◆ **To do**
Below are the records; give again exactly the line with "ATOM 71 O O", the line with "ATOM 120 O O", and each line that lies between them, and nothing besides.

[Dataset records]
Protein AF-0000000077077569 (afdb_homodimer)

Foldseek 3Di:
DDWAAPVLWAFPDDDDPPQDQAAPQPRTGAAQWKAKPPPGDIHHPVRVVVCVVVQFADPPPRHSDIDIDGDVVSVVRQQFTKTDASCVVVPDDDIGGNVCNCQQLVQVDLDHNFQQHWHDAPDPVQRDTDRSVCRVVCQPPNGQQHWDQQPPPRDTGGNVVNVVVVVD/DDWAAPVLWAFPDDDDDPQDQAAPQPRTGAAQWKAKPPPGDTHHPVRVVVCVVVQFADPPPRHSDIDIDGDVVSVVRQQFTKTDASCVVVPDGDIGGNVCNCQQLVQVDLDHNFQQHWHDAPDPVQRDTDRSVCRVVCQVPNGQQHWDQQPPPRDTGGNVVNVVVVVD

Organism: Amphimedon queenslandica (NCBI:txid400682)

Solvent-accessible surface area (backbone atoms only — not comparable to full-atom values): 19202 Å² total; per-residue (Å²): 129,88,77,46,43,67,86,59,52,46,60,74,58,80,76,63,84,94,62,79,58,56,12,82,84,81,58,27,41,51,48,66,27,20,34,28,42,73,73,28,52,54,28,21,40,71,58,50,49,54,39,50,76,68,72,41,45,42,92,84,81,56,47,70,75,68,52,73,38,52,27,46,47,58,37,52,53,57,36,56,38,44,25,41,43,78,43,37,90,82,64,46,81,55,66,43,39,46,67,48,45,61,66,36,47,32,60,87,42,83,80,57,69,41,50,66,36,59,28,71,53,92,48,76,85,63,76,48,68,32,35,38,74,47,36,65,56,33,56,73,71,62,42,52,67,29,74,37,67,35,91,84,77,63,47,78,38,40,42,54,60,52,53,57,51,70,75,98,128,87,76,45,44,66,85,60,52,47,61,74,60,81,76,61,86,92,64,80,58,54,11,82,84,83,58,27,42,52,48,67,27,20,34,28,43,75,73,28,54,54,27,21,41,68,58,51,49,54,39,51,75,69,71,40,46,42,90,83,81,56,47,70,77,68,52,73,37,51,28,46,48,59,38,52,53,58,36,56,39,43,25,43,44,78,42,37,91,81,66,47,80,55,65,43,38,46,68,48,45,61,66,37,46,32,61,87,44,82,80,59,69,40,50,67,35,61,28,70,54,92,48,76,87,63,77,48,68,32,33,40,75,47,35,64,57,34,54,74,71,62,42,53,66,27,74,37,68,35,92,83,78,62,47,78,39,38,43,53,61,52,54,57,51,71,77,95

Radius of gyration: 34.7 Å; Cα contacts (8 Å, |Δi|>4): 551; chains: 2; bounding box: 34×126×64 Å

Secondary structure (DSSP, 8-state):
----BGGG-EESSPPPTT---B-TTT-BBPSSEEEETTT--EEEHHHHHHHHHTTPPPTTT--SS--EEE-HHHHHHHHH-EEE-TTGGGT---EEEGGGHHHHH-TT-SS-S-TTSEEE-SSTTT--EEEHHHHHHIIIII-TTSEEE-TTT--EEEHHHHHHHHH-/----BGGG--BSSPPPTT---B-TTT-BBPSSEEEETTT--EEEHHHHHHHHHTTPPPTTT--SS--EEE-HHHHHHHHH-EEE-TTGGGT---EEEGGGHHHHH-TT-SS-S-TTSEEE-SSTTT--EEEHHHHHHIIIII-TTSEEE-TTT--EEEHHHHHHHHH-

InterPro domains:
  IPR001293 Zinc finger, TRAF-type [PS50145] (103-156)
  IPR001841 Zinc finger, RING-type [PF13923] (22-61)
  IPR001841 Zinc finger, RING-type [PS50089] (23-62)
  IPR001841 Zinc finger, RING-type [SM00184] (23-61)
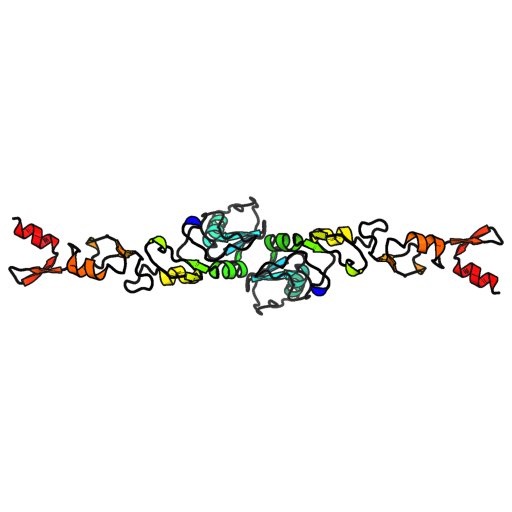
  IPR013083 Zinc finger, RING/FYVE/PHD-type [G3DSA:3.30.40.10] (3-113)
  IPR013083 Zinc finger, RING/FYVE/PHD-type [G3DSA:3.30.40.10] (114-164)
  IPR017907 Zinc finger, RING-type, conserved site [PS00518] (39-48)

pLDDT: mean 92.38, std 7.68, range [53.09, 98.5]

Nearest PDB structures (foldseek):
  2ckl-assembly1_B  TM=8.217E-01  e=2.639E-05  Mus musculus
  9dgg-assembly1_K  TM=8.986E-01  e=5.131E-04  Homo sapiens
  2y43-assembly1_B  TM=7.918E-01  e=5.131E-04  Homo sapiens
  8pp7-assembly1_M  TM=8.936E-01  e=1.639E-03  Homo sapiens
  6wi7-assembly1_A  TM=3.722E-01  e=8.813E-06  Homo sapiens

Structure (mmCIF, N/CA/C/O backbone):
data_AF-0000000077077569-model_v1
#
loop_
_entity.id
_entity.type
_entity.pdbx_description
1 polymer 'RING-type domain-containing protein'
#
loop_
_atom_site.group_PDB
_atom_site.id
_atom_site.type_symbol
_atom_site.label_atom_id
_atom_site.label_alt_id
_atom_site.label_comp_id
_atom_site.label_asym_id
_atom_site.label_entity_id
_atom_site.label_seq_id
_atom_site.pdbx_PDB_ins_code
_atom_site.Cartn_x
_atom_site.Cartn_y
_atom_site.Cartn_z
_atom_site.occupancy
_atom_site.B_iso_or_equiv
_atom_site.auth_seq_id
_atom_site.auth_comp_id
_atom_site.auth_asym_id
_atom_site.auth_atom_id
_atom_site.pdbx_PDB_model_num
ATOM 1 N N . MET A 1 1 ? -1.296 23.047 2.805 1 59.16 1 MET A N 1
ATOM 2 C CA . MET A 1 1 ? -1.509 22.016 3.824 1 59.16 1 MET A CA 1
ATOM 3 C C . MET A 1 1 ? -0.295 21.906 4.738 1 59.16 1 MET A C 1
ATOM 5 O O . MET A 1 1 ? 0.839 22.109 4.305 1 59.16 1 MET A O 1
ATOM 9 N N . ALA A 1 2 ? -0.585 21.938 6.027 1 68.62 2 ALA A N 1
ATOM 10 C CA . ALA A 1 2 ? 0.5 21.797 6.996 1 68.62 2 ALA A CA 1
ATOM 11 C C . ALA A 1 2 ? 1.282 20.5 6.758 1 68.62 2 ALA A C 1
ATOM 13 O O . ALA A 1 2 ? 0.702 19.484 6.406 1 68.62 2 ALA A O 1
ATOM 14 N N . GLN A 1 3 ? 2.465 20.703 6.73 1 86.94 3 GLN A N 1
ATOM 15 C CA . GLN A 1 3 ? 3.35 19.562 6.617 1 86.94 3 GLN A CA 1
ATOM 16 C C . GLN A 1 3 ? 3.912 19.156 7.98 1 86.94 3 GLN A C 1
ATOM 18 O O . GLN A 1 3 ? 4.324 20.016 8.766 1 86.94 3 GLN A O 1
ATOM 23 N N . PHE A 1 4 ? 3.76 17.969 8.242 1 92.62 4 PHE A N 1
ATOM 24 C CA . PHE A 1 4 ? 4.227 17.453 9.523 1 92.62 4 PHE A CA 1
ATOM 25 C C . PHE A 1 4 ? 5.426 16.531 9.336 1 92.62 4 PHE A C 1
ATOM 27 O O . PHE A 1 4 ? 5.477 15.766 8.375 1 92.62 4 PHE A O 1
ATOM 34 N N . SER A 1 5 ? 6.375 16.656 10.273 1 92.38 5 SER A N 1
ATOM 35 C CA . SER A 1 5 ? 7.457 15.68 10.297 1 92.38 5 SER A CA 1
ATOM 36 C C . SER A 1 5 ? 7.074 14.445 11.102 1 92.38 5 SER A C 1
ATOM 38 O O . SER A 1 5 ? 6.164 14.492 11.93 1 92.38 5 SER A O 1
ATOM 40 N N . LYS A 1 6 ? 7.77 13.359 10.805 1 89.06 6 LYS A N 1
ATOM 41 C CA . LYS A 1 6 ? 7.508 12.117 11.523 1 89.06 6 LYS A CA 1
ATOM 42 C C . LYS A 1 6 ? 7.809 12.273 13.016 1 89.06 6 LYS A C 1
ATOM 44 O O . LYS A 1 6 ? 7.117 11.688 13.852 1 89.06 6 LYS A O 1
ATOM 49 N N . GLU A 1 7 ? 8.742 13.133 13.336 1 89.25 7 GLU A N 1
ATOM 50 C CA . GLU A 1 7 ? 9.164 13.336 14.719 1 89.25 7 GLU A CA 1
ATOM 51 C C . GLU A 1 7 ? 8.133 14.156 15.492 1 89.25 7 GLU A C 1
ATOM 53 O O . GLU A 1 7 ? 8.047 14.055 16.719 1 89.25 7 GLU A O 1
ATOM 58 N N . GLU A 1 8 ? 7.398 14.891 14.797 1 90 8 GLU A N 1
ATOM 59 C CA . GLU A 1 8 ? 6.43 15.781 15.422 1 90 8 GLU A CA 1
ATOM 60 C C . GLU A 1 8 ? 5.113 15.062 15.703 1 90 8 GLU A C 1
ATOM 62 O O . GLU A 1 8 ? 4.277 15.562 16.453 1 90 8 GLU A O 1
ATOM 67 N N . LEU A 1 9 ? 4.996 13.898 15.172 1 93.69 9 LEU A N 1
ATOM 68 C CA . LEU A 1 9 ? 3.723 13.195 15.281 1 93.69 9 LEU A CA 1
ATOM 69 C C . LEU A 1 9 ? 3.832 12.016 16.25 1 93.69 9 LEU A C 1
ATOM 71 O O . LEU A 1 9 ? 4.852 11.328 16.281 1 93.69 9 LEU A O 1
ATOM 75 N N . SER A 1 10 ? 2.812 11.922 17.031 1 95.5 10 SER A N 1
ATOM 76 C CA . SER A 1 10 ? 2.625 10.734 17.859 1 95.5 10 SER A CA 1
ATOM 77 C C . SER A 1 10 ? 1.449 9.898 17.359 1 95.5 10 SER A C 1
ATOM 79 O O . SER A 1 10 ? 0.306 10.359 17.375 1 95.5 10 SER A O 1
ATOM 81 N N . PHE A 1 11 ? 1.765 8.672 17.047 1 95.75 11 PHE A N 1
ATOM 82 C CA . PHE A 1 11 ? 0.745 7.801 16.469 1 95.75 11 PHE A CA 1
ATOM 83 C C . PHE A 1 11 ? 0.08 6.965 17.562 1 95.75 11 PHE A C 1
ATOM 85 O O . PHE A 1 11 ? 0.75 6.477 18.469 1 95.75 11 PHE A O 1
ATOM 92 N N . VAL A 1 12 ? -1.208 6.797 17.375 1 96.75 12 VAL A N 1
ATOM 93 C CA . VAL A 1 12 ? -1.963 6.02 18.359 1 96.75 12 VAL A CA 1
ATOM 94 C C . VAL A 1 12 ? -1.616 4.539 18.219 1 96.75 12 VAL A C 1
ATOM 96 O O . VAL A 1 12 ? -1.485 3.83 19.219 1 96.75 12 VAL A O 1
ATOM 99 N N . GLU A 1 13 ? -1.513 4.07 17 1 91.62 13 GLU A N 1
ATOM 100 C CA . GLU A 1 13 ? -1.119 2.697 16.703 1 91.62 13 GLU A CA 1
ATOM 101 C C . GLU A 1 13 ? 0.175 2.656 15.898 1 91.62 13 GLU A C 1
ATOM 103 O O . GLU A 1 13 ? 0.562 3.652 15.281 1 91.62 13 GLU A O 1
ATOM 108 N N . ASP A 1 14 ? 0.771 1.542 15.969 1 88.19 14 ASP A N 1
ATOM 109 C CA . ASP A 1 14 ? 1.969 1.346 15.156 1 88.19 14 ASP A CA 1
ATOM 110 C C . ASP A 1 14 ? 1.651 1.475 13.664 1 88.19 14 ASP A C 1
ATOM 112 O O . ASP A 1 14 ? 0.554 1.125 13.227 1 88.19 14 ASP A O 1
ATOM 116 N N . LEU A 1 15 ? 2.59 1.985 13.039 1 87.31 15 LEU A N 1
ATOM 117 C CA . LEU A 1 15 ? 2.436 2.072 11.594 1 87.31 15 LEU A CA 1
ATOM 118 C C . LEU A 1 15 ? 2.42 0.684 10.961 1 87.31 15 LEU A C 1
ATOM 120 O O . LEU A 1 15 ? 3.098 -0.227 11.438 1 87.31 15 LEU A O 1
ATOM 124 N N . PRO A 1 16 ? 1.547 0.616 9.898 1 76.69 16 PRO A N 1
ATOM 125 C CA . PRO A 1 16 ? 1.569 -0.68 9.219 1 76.69 16 PRO A CA 1
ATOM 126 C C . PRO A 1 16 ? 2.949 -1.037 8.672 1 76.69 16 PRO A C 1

◆ **Answer to this problem**
ATOM 71 O O . LEU A 1 9 ? 4.852 11.328 16.281 1 93.69 9 LEU A O 1
ATOM 75 N N . SER A 1 10 ? 2.812 11.922 17.031 1 95.5 10 SER A N 1
ATOM 76 C CA . SER A 1 10 ? 2.625 10.734 17.859 1 95.5 10 SER A CA 1
ATOM 77 C C . SER A 1 10 ? 1.449 9.898 17.359 1 95.5 10 SER A C 1
ATOM 79 O O . SER A 1 10 ? 0.306 10.359 17.375 1 95.5 10 SER A O 1
ATOM 81 N N . PHE A 1 11 ? 1.765 8.672 17.047 1 95.75 11 PHE A N 1
ATOM 82 C CA . PHE A 1 11 ? 0.745 7.801 16.469 1 95.75 11 PHE A CA 1
ATOM 83 C C . PHE A 1 11 ? 0.08 6.965 17.562 1 95.75 11 PHE A C 1
ATOM 85 O O . PHE A 1 11 ? 0.75 6.477 18.469 1 95.75 11 PHE A O 1
ATOM 92 N N . VAL A 1 12 ? -1.208 6.797 17.375 1 96.75 12 VAL A N 1
ATOM 93 C CA . VAL A 1 12 ? -1.963 6.02 18.359 1 96.75 12 VAL A CA 1
ATOM 94 C C . VAL A 1 12 ? -1.616 4.539 18.219 1 96.75 12 VAL A C 1
ATOM 96 O O . VAL A 1 12 ? -1.485 3.83 19.219 1 96.75 12 VAL A O 1
ATOM 99 N N . GLU A 1 13 ? -1.513 4.07 17 1 91.62 13 GLU A N 1
ATOM 100 C CA . GLU A 1 13 ? -1.119 2.697 16.703 1 91.62 13 GLU A CA 1
ATOM 101 C C . GLU A 1 13 ? 0.175 2.656 15.898 1 91.62 13 GLU A C 1
ATOM 103 O O . GLU A 1 13 ? 0.562 3.652 15.281 1 91.62 13 GLU A O 1
ATOM 108 N N . ASP A 1 14 ? 0.771 1.542 15.969 1 88.19 14 ASP A N 1
ATOM 109 C CA . ASP A 1 14 ? 1.969 1.346 15.156 1 88.19 14 ASP A CA 1
ATOM 110 C C . ASP A 1 14 ? 1.651 1.475 13.664 1 88.19 14 ASP A C 1
ATOM 112 O O . ASP A 1 14 ? 0.554 1.125 13.227 1 88.19 14 ASP A O 1
ATOM 116 N N . LEU A 1 15 ? 2.59 1.985 13.039 1 87.31 15 LEU A N 1
ATOM 117 C CA . LEU A 1 15 ? 2.436 2.072 11.594 1 87.31 15 LEU A CA 1
ATOM 118 C C . LEU A 1 15 ? 2.42 0.684 10.961 1 87.31 15 LEU A C 1
ATOM 120 O O . LEU A 1 15 ? 3.098 -0.227 11.438 1 87.31 15 LEU A O 1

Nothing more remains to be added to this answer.